Source data
-=-=-

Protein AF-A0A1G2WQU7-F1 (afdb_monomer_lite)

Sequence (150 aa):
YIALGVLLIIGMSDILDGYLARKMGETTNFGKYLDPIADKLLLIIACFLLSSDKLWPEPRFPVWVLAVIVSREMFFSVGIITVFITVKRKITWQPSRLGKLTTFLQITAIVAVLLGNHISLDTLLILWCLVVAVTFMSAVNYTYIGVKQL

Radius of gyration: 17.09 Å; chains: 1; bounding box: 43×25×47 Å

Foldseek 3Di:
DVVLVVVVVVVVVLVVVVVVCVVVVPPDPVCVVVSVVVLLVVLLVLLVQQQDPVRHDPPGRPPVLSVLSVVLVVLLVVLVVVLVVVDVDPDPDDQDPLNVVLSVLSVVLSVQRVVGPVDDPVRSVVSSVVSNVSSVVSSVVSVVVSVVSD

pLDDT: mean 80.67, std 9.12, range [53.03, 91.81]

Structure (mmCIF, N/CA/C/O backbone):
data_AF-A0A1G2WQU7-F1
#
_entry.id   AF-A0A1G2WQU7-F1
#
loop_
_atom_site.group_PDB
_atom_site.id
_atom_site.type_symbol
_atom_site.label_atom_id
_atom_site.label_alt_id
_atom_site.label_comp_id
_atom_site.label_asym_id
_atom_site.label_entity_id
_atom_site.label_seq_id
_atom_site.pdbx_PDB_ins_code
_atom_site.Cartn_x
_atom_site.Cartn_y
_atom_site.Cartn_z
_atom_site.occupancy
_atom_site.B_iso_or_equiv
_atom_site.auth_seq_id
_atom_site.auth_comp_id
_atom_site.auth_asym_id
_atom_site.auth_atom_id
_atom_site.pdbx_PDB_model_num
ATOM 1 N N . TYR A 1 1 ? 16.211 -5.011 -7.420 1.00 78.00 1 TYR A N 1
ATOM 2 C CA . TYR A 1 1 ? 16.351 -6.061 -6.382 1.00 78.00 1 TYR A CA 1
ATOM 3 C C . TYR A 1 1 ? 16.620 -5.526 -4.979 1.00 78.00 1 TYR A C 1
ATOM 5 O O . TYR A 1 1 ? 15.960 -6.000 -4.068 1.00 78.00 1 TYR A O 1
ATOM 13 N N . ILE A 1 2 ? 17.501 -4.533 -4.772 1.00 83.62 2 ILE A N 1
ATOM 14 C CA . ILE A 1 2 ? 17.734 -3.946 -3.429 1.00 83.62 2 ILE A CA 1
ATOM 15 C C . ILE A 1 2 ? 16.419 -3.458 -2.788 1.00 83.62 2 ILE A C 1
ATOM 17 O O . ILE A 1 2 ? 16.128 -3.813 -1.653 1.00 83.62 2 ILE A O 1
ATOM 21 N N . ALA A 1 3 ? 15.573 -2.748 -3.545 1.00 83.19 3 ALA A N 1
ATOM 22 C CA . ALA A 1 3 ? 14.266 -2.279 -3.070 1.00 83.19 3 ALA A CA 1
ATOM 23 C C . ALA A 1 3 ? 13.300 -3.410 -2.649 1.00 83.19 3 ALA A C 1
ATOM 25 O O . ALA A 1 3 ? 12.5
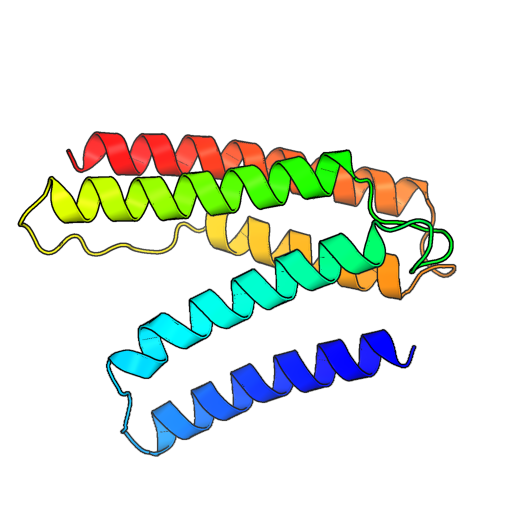91 -3.260 -1.660 1.00 83.19 3 ALA A O 1
ATOM 26 N N . LEU A 1 4 ? 13.307 -4.560 -3.342 1.00 84.62 4 LEU A N 1
ATOM 27 C CA . LEU A 1 4 ? 12.539 -5.748 -2.925 1.00 84.62 4 LEU A CA 1
ATOM 28 C C . LEU A 1 4 ? 13.054 -6.303 -1.603 1.00 84.62 4 LEU A C 1
ATOM 30 O O . LEU A 1 4 ? 12.260 -6.612 -0.725 1.00 84.62 4 LEU A O 1
ATOM 34 N N . GLY A 1 5 ? 14.378 -6.414 -1.464 1.00 85.94 5 GLY A N 1
ATOM 35 C CA . GLY A 1 5 ? 15.002 -6.879 -0.227 1.00 85.94 5 GLY A CA 1
ATOM 36 C C . GLY A 1 5 ? 14.633 -5.989 0.958 1.00 85.94 5 GLY A C 1
ATOM 37 O O . GLY A 1 5 ? 14.232 -6.499 1.996 1.00 85.94 5 GLY A O 1
ATOM 38 N N . VAL A 1 6 ? 14.679 -4.666 0.777 1.00 86.75 6 VAL A N 1
ATOM 39 C CA . VAL A 1 6 ? 14.262 -3.700 1.804 1.00 86.75 6 VAL A CA 1
ATOM 40 C C . VAL A 1 6 ? 12.782 -3.866 2.155 1.00 86.75 6 VAL A C 1
ATOM 42 O O . VAL A 1 6 ? 12.458 -3.966 3.333 1.00 86.75 6 VAL A O 1
ATOM 45 N N . LEU A 1 7 ? 11.892 -3.962 1.161 1.00 86.25 7 LEU A N 1
ATOM 46 C CA . LEU A 1 7 ? 10.457 -4.158 1.398 1.00 86.25 7 LEU A CA 1
ATOM 47 C C . LEU A 1 7 ? 10.174 -5.449 2.185 1.00 86.25 7 LEU A C 1
ATOM 49 O O . LEU A 1 7 ? 9.362 -5.445 3.106 1.00 86.25 7 LEU A O 1
ATOM 53 N N . LEU A 1 8 ? 10.864 -6.542 1.844 1.00 86.00 8 LEU A N 1
ATOM 54 C CA . LEU A 1 8 ? 10.740 -7.819 2.547 1.00 86.00 8 LEU A CA 1
ATOM 55 C C . LEU A 1 8 ? 11.255 -7.733 3.985 1.00 86.00 8 LEU A C 1
ATOM 57 O O . LEU A 1 8 ? 10.592 -8.236 4.885 1.00 86.00 8 LEU A O 1
ATOM 61 N N . ILE A 1 9 ? 12.400 -7.083 4.212 1.00 86.69 9 ILE A N 1
ATOM 62 C CA . ILE A 1 9 ? 12.953 -6.893 5.559 1.00 86.69 9 ILE A CA 1
ATOM 63 C C . ILE A 1 9 ? 11.988 -6.080 6.423 1.00 86.69 9 ILE A C 1
ATOM 65 O O . ILE A 1 9 ? 11.749 -6.462 7.564 1.00 86.69 9 ILE A O 1
ATOM 69 N N . ILE A 1 10 ? 11.401 -5.008 5.881 1.00 84.31 10 ILE A N 1
ATOM 70 C CA . ILE A 1 10 ? 10.433 -4.194 6.623 1.00 84.31 10 ILE A CA 1
ATOM 71 C C . ILE A 1 10 ? 9.191 -5.024 6.973 1.00 84.31 10 ILE A C 1
ATOM 73 O O . ILE A 1 10 ? 8.848 -5.122 8.145 1.00 84.31 10 ILE A O 1
ATOM 77 N N . GLY A 1 11 ? 8.595 -5.727 6.003 1.00 80.56 11 GLY A N 1
ATOM 78 C CA . GLY A 1 11 ? 7.432 -6.578 6.281 1.00 80.56 11 GLY A CA 1
ATOM 79 C C . GLY A 1 11 ? 7.730 -7.736 7.246 1.00 80.56 11 GLY A C 1
ATOM 80 O O . GLY A 1 11 ? 6.861 -8.154 8.007 1.00 80.56 11 GLY A O 1
ATOM 81 N N . MET A 1 12 ? 8.961 -8.259 7.252 1.00 82.81 12 MET A N 1
ATOM 82 C CA . MET A 1 12 ? 9.400 -9.233 8.256 1.00 82.81 12 MET A CA 1
ATOM 83 C C . MET A 1 12 ? 9.566 -8.600 9.640 1.00 82.81 12 MET A C 1
ATOM 85 O O . MET A 1 12 ? 9.253 -9.262 10.628 1.00 82.81 12 MET A O 1
ATOM 89 N N . SER A 1 13 ? 10.025 -7.347 9.717 1.00 83.00 13 SER A N 1
ATOM 90 C CA . SER A 1 13 ? 10.136 -6.597 10.971 1.00 83.00 13 SER A CA 1
ATOM 91 C C . SER A 1 13 ? 8.771 -6.437 11.637 1.00 83.00 13 SER A C 1
ATOM 93 O O . SER A 1 13 ? 8.645 -6.771 12.809 1.00 83.00 13 SER A O 1
ATOM 95 N N . ASP A 1 14 ? 7.730 -6.073 10.880 1.00 78.56 14 ASP A N 1
ATOM 96 C CA . ASP A 1 14 ? 6.372 -5.889 11.422 1.00 78.56 14 ASP A CA 1
ATOM 97 C C . ASP A 1 14 ? 5.803 -7.192 12.013 1.00 78.56 14 ASP A C 1
ATOM 99 O O . ASP A 1 14 ? 5.154 -7.210 13.065 1.00 78.56 14 ASP A O 1
ATOM 103 N N . ILE A 1 15 ? 6.083 -8.330 11.366 1.00 77.19 15 ILE A N 1
ATOM 104 C CA . ILE A 1 15 ? 5.701 -9.656 11.878 1.00 77.19 15 ILE A CA 1
ATOM 105 C C . ILE A 1 15 ? 6.455 -9.968 13.173 1.00 77.19 15 ILE A C 1
ATOM 107 O O . ILE A 1 15 ? 5.882 -10.544 14.105 1.00 77.19 15 ILE A O 1
ATOM 111 N N . LEU A 1 16 ? 7.738 -9.616 13.225 1.00 78.44 16 LEU A N 1
ATOM 112 C CA . LEU A 1 16 ? 8.614 -9.890 14.355 1.00 78.44 16 LEU A CA 1
ATOM 113 C C . LEU A 1 16 ? 8.214 -9.046 15.572 1.00 78.44 16 LEU A C 1
ATOM 115 O O . LEU A 1 16 ? 8.051 -9.607 16.657 1.00 78.44 16 LEU A O 1
ATOM 119 N N . ASP A 1 17 ? 7.939 -7.756 15.380 1.00 76.50 17 ASP A N 1
ATOM 120 C CA . ASP A 1 17 ? 7.457 -6.838 16.416 1.00 76.50 17 ASP A CA 1
ATOM 121 C C . ASP A 1 17 ? 6.086 -7.274 16.947 1.00 76.50 17 ASP A C 1
ATOM 123 O O . ASP A 1 17 ? 5.874 -7.367 18.161 1.00 76.50 17 ASP A O 1
ATOM 127 N N . GLY A 1 18 ? 5.180 -7.689 16.055 1.00 73.25 18 GLY A N 1
ATOM 128 C CA . GLY A 1 18 ? 3.891 -8.262 16.438 1.00 73.25 18 GLY A CA 1
ATOM 129 C C . GLY A 1 18 ? 4.010 -9.581 17.218 1.00 73.25 18 GLY A C 1
ATOM 130 O O . GLY A 1 18 ? 3.210 -9.848 18.123 1.00 73.25 18 GLY A O 1
ATOM 131 N N . TYR A 1 19 ? 5.003 -10.417 16.902 1.00 77.38 19 TYR A N 1
ATOM 132 C CA . TYR A 1 19 ? 5.283 -11.658 17.628 1.00 77.38 19 TYR A CA 1
ATOM 133 C C . TYR A 1 19 ? 5.889 -11.389 19.013 1.00 77.38 19 TYR A C 1
ATOM 135 O O . TYR A 1 19 ? 5.438 -11.970 20.004 1.00 77.38 19 TYR A O 1
ATOM 143 N N . LEU A 1 20 ? 6.861 -10.478 19.102 1.00 75.56 20 LEU A N 1
ATOM 144 C CA . LEU A 1 20 ? 7.482 -10.046 20.356 1.00 75.56 20 LEU A CA 1
ATOM 145 C C . LEU A 1 20 ? 6.458 -9.409 21.298 1.00 75.56 20 LEU A C 1
ATOM 147 O O . LEU A 1 20 ? 6.381 -9.812 22.459 1.00 75.56 20 LEU A O 1
ATOM 151 N N . ALA A 1 21 ? 5.595 -8.524 20.796 1.00 74.19 21 ALA A N 1
ATOM 152 C CA . ALA A 1 21 ? 4.539 -7.894 21.589 1.00 74.19 21 ALA A CA 1
ATOM 153 C C . ALA A 1 21 ? 3.558 -8.919 22.187 1.00 74.19 21 ALA A C 1
ATOM 155 O O . ALA A 1 21 ? 3.138 -8.794 23.339 1.00 74.19 21 ALA A O 1
ATOM 156 N N . ARG A 1 22 ? 3.216 -9.980 21.440 1.00 74.19 22 ARG A N 1
ATOM 157 C CA . ARG A 1 22 ? 2.368 -11.077 21.947 1.00 74.19 22 ARG A CA 1
ATOM 158 C C . ARG A 1 22 ? 3.088 -11.941 22.972 1.00 74.19 22 ARG A C 1
ATOM 160 O O . ARG A 1 22 ? 2.471 -12.354 23.949 1.00 74.19 22 ARG A O 1
ATOM 167 N N . LYS A 1 23 ? 4.375 -12.215 22.754 1.00 75.19 23 LYS A N 1
ATOM 168 C CA . LYS A 1 23 ? 5.192 -13.038 23.652 1.00 75.19 23 LYS A CA 1
ATOM 169 C C . LYS A 1 23 ? 5.479 -12.332 24.980 1.00 75.19 23 LYS A C 1
ATOM 171 O O . LYS A 1 23 ? 5.554 -12.998 26.006 1.00 75.19 23 LYS A O 1
ATOM 176 N N . MET A 1 24 ? 5.625 -11.008 24.963 1.00 76.94 24 MET A N 1
ATOM 177 C CA . MET A 1 24 ? 5.923 -10.204 26.152 1.00 76.94 24 MET A CA 1
ATOM 178 C C . MET A 1 24 ? 4.670 -9.762 26.922 1.00 76.94 24 MET A C 1
ATOM 180 O O . MET A 1 24 ? 4.805 -9.210 28.004 1.00 76.94 24 MET A O 1
ATOM 184 N N . GLY A 1 25 ? 3.456 -9.975 26.395 1.00 69.50 25 GLY A N 1
ATOM 185 C CA . GLY A 1 25 ? 2.200 -9.539 27.034 1.00 69.50 25 GLY A CA 1
ATOM 186 C C . GLY A 1 25 ? 1.995 -8.014 27.077 1.00 69.50 25 GLY A C 1
ATOM 187 O O . GLY A 1 25 ? 0.913 -7.536 27.413 1.00 69.50 25 GLY A O 1
ATOM 188 N N . GLU A 1 26 ? 3.006 -7.253 26.671 1.00 60.69 26 GLU A N 1
ATOM 189 C CA . GLU A 1 26 ? 3.091 -5.795 26.638 1.00 60.69 26 GLU A CA 1
ATOM 190 C C . GLU A 1 26 ? 2.477 -5.250 25.338 1.00 60.69 26 GLU A C 1
ATOM 192 O O . GLU A 1 26 ? 3.151 -4.674 24.485 1.00 60.69 26 GLU A O 1
ATOM 197 N N . THR A 1 27 ? 1.168 -5.439 25.137 1.00 63.94 27 THR A N 1
ATOM 198 C CA . THR A 1 27 ? 0.484 -4.743 24.035 1.00 63.94 27 THR A CA 1
ATOM 199 C C . THR A 1 27 ? 0.104 -3.335 24.487 1.00 63.94 27 THR A C 1
ATOM 201 O O . THR A 1 27 ? -0.966 -3.132 25.066 1.00 63.94 27 THR A O 1
ATOM 204 N N . THR A 1 28 ? 0.972 -2.352 24.246 1.00 68.38 28 THR A N 1
ATOM 205 C CA . THR A 1 28 ? 0.641 -0.955 24.554 1.00 68.38 28 THR A CA 1
ATOM 206 C C . THR A 1 28 ? -0.514 -0.486 23.663 1.00 68.38 28 THR A C 1
ATOM 208 O O . THR A 1 28 ? -0.596 -0.816 22.478 1.00 68.38 28 THR A O 1
ATOM 211 N N . ASN A 1 29 ? -1.444 0.293 24.224 1.00 65.75 29 ASN A N 1
ATOM 212 C CA . ASN A 1 29 ? -2.542 0.865 23.434 1.00 65.75 29 ASN A CA 1
ATOM 213 C C . ASN A 1 29 ? -2.021 1.807 22.339 1.00 65.75 29 ASN A C 1
ATOM 215 O O . ASN A 1 29 ? -2.686 1.971 21.327 1.00 65.75 29 ASN A O 1
ATOM 219 N N . PHE A 1 30 ? -0.838 2.392 22.536 1.00 65.75 30 PHE A N 1
ATOM 220 C CA . PHE A 1 30 ? -0.195 3.291 21.585 1.00 65.75 30 PHE A CA 1
ATOM 221 C C . PHE A 1 30 ? 0.333 2.553 20.344 1.00 65.75 30 PHE A C 1
ATOM 223 O O . PHE A 1 30 ? 0.009 2.954 19.229 1.00 65.75 30 PHE A O 1
ATOM 230 N N . GLY A 1 31 ? 1.040 1.427 20.523 1.00 65.94 31 GLY A N 1
ATOM 231 C CA . GLY A 1 31 ? 1.529 0.601 19.408 1.00 65.94 31 GLY A CA 1
ATOM 232 C C . GLY A 1 31 ? 0.398 0.091 18.512 1.00 65.94 31 GLY A C 1
ATOM 233 O O . GLY A 1 31 ? 0.449 0.243 17.299 1.00 65.94 31 GLY A O 1
ATOM 234 N N . LYS A 1 32 ? -0.723 -0.349 19.108 1.00 68.50 32 LYS A N 1
ATOM 235 C CA . LYS A 1 32 ? -1.903 -0.831 18.356 1.00 68.50 32 LYS A CA 1
ATOM 236 C C . LYS A 1 32 ? -2.467 0.167 17.339 1.00 68.50 32 LYS A C 1
ATOM 238 O O . LYS A 1 32 ? -3.106 -0.263 16.381 1.00 68.50 32 LYS A O 1
ATOM 243 N N . TYR A 1 33 ? -2.301 1.471 17.567 1.00 68.75 33 TYR A N 1
ATOM 244 C CA . TYR A 1 33 ? -2.732 2.505 16.624 1.00 68.75 33 TYR A CA 1
ATOM 245 C C . TYR A 1 33 ? -1.609 2.957 15.694 1.00 68.75 33 TYR A C 1
ATOM 247 O O . TYR A 1 33 ? -1.905 3.340 14.565 1.00 68.75 33 TYR A O 1
ATOM 255 N N . LEU A 1 34 ? -0.352 2.919 16.143 1.00 74.25 34 LEU A N 1
ATOM 256 C CA . LEU A 1 34 ? 0.792 3.309 15.324 1.00 74.25 34 LEU A CA 1
ATOM 257 C C . LEU A 1 34 ? 1.107 2.300 14.223 1.00 74.25 34 LEU A C 1
ATOM 259 O O . LEU A 1 34 ? 1.343 2.745 13.101 1.00 74.25 34 LEU A O 1
ATOM 263 N N . ASP A 1 35 ? 1.051 0.993 14.496 1.00 75.75 35 ASP A N 1
ATOM 264 C CA . ASP A 1 35 ? 1.426 -0.024 13.499 1.00 75.75 35 ASP A CA 1
ATOM 265 C C . ASP A 1 35 ? 0.589 0.120 12.211 1.00 75.75 35 ASP A C 1
ATOM 267 O O . ASP A 1 35 ? 1.158 0.319 11.137 1.00 75.75 35 ASP A O 1
ATOM 271 N N . PRO A 1 36 ? -0.760 0.209 12.268 1.00 74.81 36 PRO A N 1
ATOM 272 C CA . PRO A 1 36 ? -1.565 0.374 11.057 1.00 74.81 36 PRO A CA 1
ATOM 273 C C . PRO A 1 36 ? -1.363 1.721 10.344 1.00 74.81 36 PRO A C 1
ATOM 275 O O . PRO A 1 36 ? -1.698 1.846 9.165 1.00 74.81 36 PRO A O 1
ATOM 278 N N . ILE A 1 37 ? -0.888 2.756 11.048 1.00 78.69 37 ILE A N 1
ATOM 279 C CA . ILE A 1 37 ? -0.564 4.056 10.443 1.00 78.69 37 ILE A CA 1
ATOM 280 C C . ILE A 1 37 ? 0.758 3.948 9.683 1.00 78.69 37 ILE A C 1
ATOM 282 O O . ILE A 1 37 ? 0.830 4.397 8.537 1.00 78.69 37 ILE A O 1
ATOM 286 N N . ALA A 1 38 ? 1.774 3.335 10.295 1.00 82.75 38 ALA A N 1
ATOM 287 C CA . ALA A 1 38 ? 3.067 3.090 9.670 1.00 82.75 38 ALA A CA 1
ATOM 288 C C . ALA A 1 38 ? 2.916 2.234 8.404 1.00 82.75 38 ALA A C 1
ATOM 290 O O . ALA A 1 38 ? 3.405 2.635 7.347 1.00 82.75 38 ALA A O 1
ATOM 291 N N . ASP A 1 39 ? 2.128 1.156 8.471 1.00 82.56 39 ASP A N 1
ATOM 292 C CA . ASP A 1 39 ? 1.826 0.284 7.329 1.00 82.56 39 ASP A CA 1
ATOM 293 C C . ASP A 1 39 ? 1.245 1.068 6.145 1.00 82.56 39 ASP A C 1
ATOM 295 O O . ASP A 1 39 ? 1.687 0.950 5.000 1.00 82.56 39 ASP A O 1
ATOM 299 N N . LYS A 1 40 ? 0.245 1.915 6.409 1.00 84.75 40 LYS A N 1
ATOM 300 C CA . LYS A 1 40 ? -0.403 2.725 5.368 1.00 84.75 40 LYS A CA 1
ATOM 301 C C . LYS A 1 40 ? 0.549 3.742 4.759 1.00 84.75 40 LYS A C 1
ATOM 303 O O . LYS A 1 40 ? 0.543 3.928 3.543 1.00 84.75 40 LYS A O 1
ATOM 308 N N . LEU A 1 41 ? 1.353 4.405 5.589 1.00 87.56 41 LEU A N 1
ATOM 309 C CA . LEU A 1 41 ? 2.347 5.363 5.117 1.00 87.56 41 LEU A CA 1
ATOM 310 C C . LEU A 1 41 ? 3.389 4.677 4.239 1.00 87.56 41 LEU A C 1
ATOM 312 O O . LEU A 1 41 ? 3.693 5.189 3.163 1.00 87.56 41 LEU A O 1
ATOM 316 N N . LEU A 1 42 ? 3.870 3.501 4.642 1.00 89.19 42 LEU A N 1
ATOM 317 C CA . LEU A 1 42 ? 4.802 2.708 3.852 1.00 89.19 42 LEU A CA 1
ATOM 318 C C . LEU A 1 42 ? 4.226 2.389 2.471 1.00 89.19 42 LEU A C 1
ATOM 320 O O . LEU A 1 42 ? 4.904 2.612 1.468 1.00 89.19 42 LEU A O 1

-=-=-

Exercise goal » Copy the entries above exactly, but only from the line holding "ATOM 215 O O" through the line holding "ATOM 244 C CA", both included.

Solution for this task »
ATOM 215 O O . ASN A 1 29 ? -2.686 1.971 21.327 1.00 65.75 29 ASN A O 1
ATOM 219 N N . PHE A 1 30 ? -0.838 2.392 22.536 1.00 65.75 30 PHE A N 1
ATOM 220 C CA . PHE A 1 30 ? -0.195 3.291 21.585 1.00 65.75 30 PHE A CA 1
ATOM 221 C C . PHE A 1 30 ? 0.333 2.553 20.344 1.00 65.75 30 PHE A C 1
ATOM 223 O O . PHE A 1 30 ? 0.009 2.954 19.229 1.00 65.75 30 PHE A O 1
ATOM 230 N N . GLY A 1 31 ? 1.040 1.427 20.523 1.00 65.94 31 GLY A N 1
ATOM 231 C CA . GLY A 1 31 ? 1.529 0.601 19.408 1.00 65.94 31 GLY A CA 1
ATOM 232 C C . GLY A 1 31 ? 0.398 0.091 18.512 1.00 65.94 31 GLY A C 1
ATOM 233 O O . GLY A 1 31 ? 0.449 0.243 17.299 1.00 65.94 31 GLY A O 1
ATOM 234 N N . LYS A 1 32 ? -0.723 -0.349 19.108 1.00 68.50 32 LYS A N 1
ATOM 235 C CA . LYS A 1 32 ? -1.903 -0.831 18.356 1.00 68.50 32 LYS A CA 1
ATOM 236 C C . LYS A 1 32 ? -2.467 0.167 17.339 1.00 68.50 32 LYS A C 1
ATOM 238 O O . LYS A 1 32 ? -3.106 -0.263 16.381 1.00 68.50 32 LYS A O 1
ATOM 243 N N . TYR A 1 33 ? -2.301 1.471 17.567 1.00 68.75 33 TYR A N 1
ATOM 244 C CA . TYR A 1 33 ? -2.732 2.505 16.624 1.00 68.75 33 TYR A CA 1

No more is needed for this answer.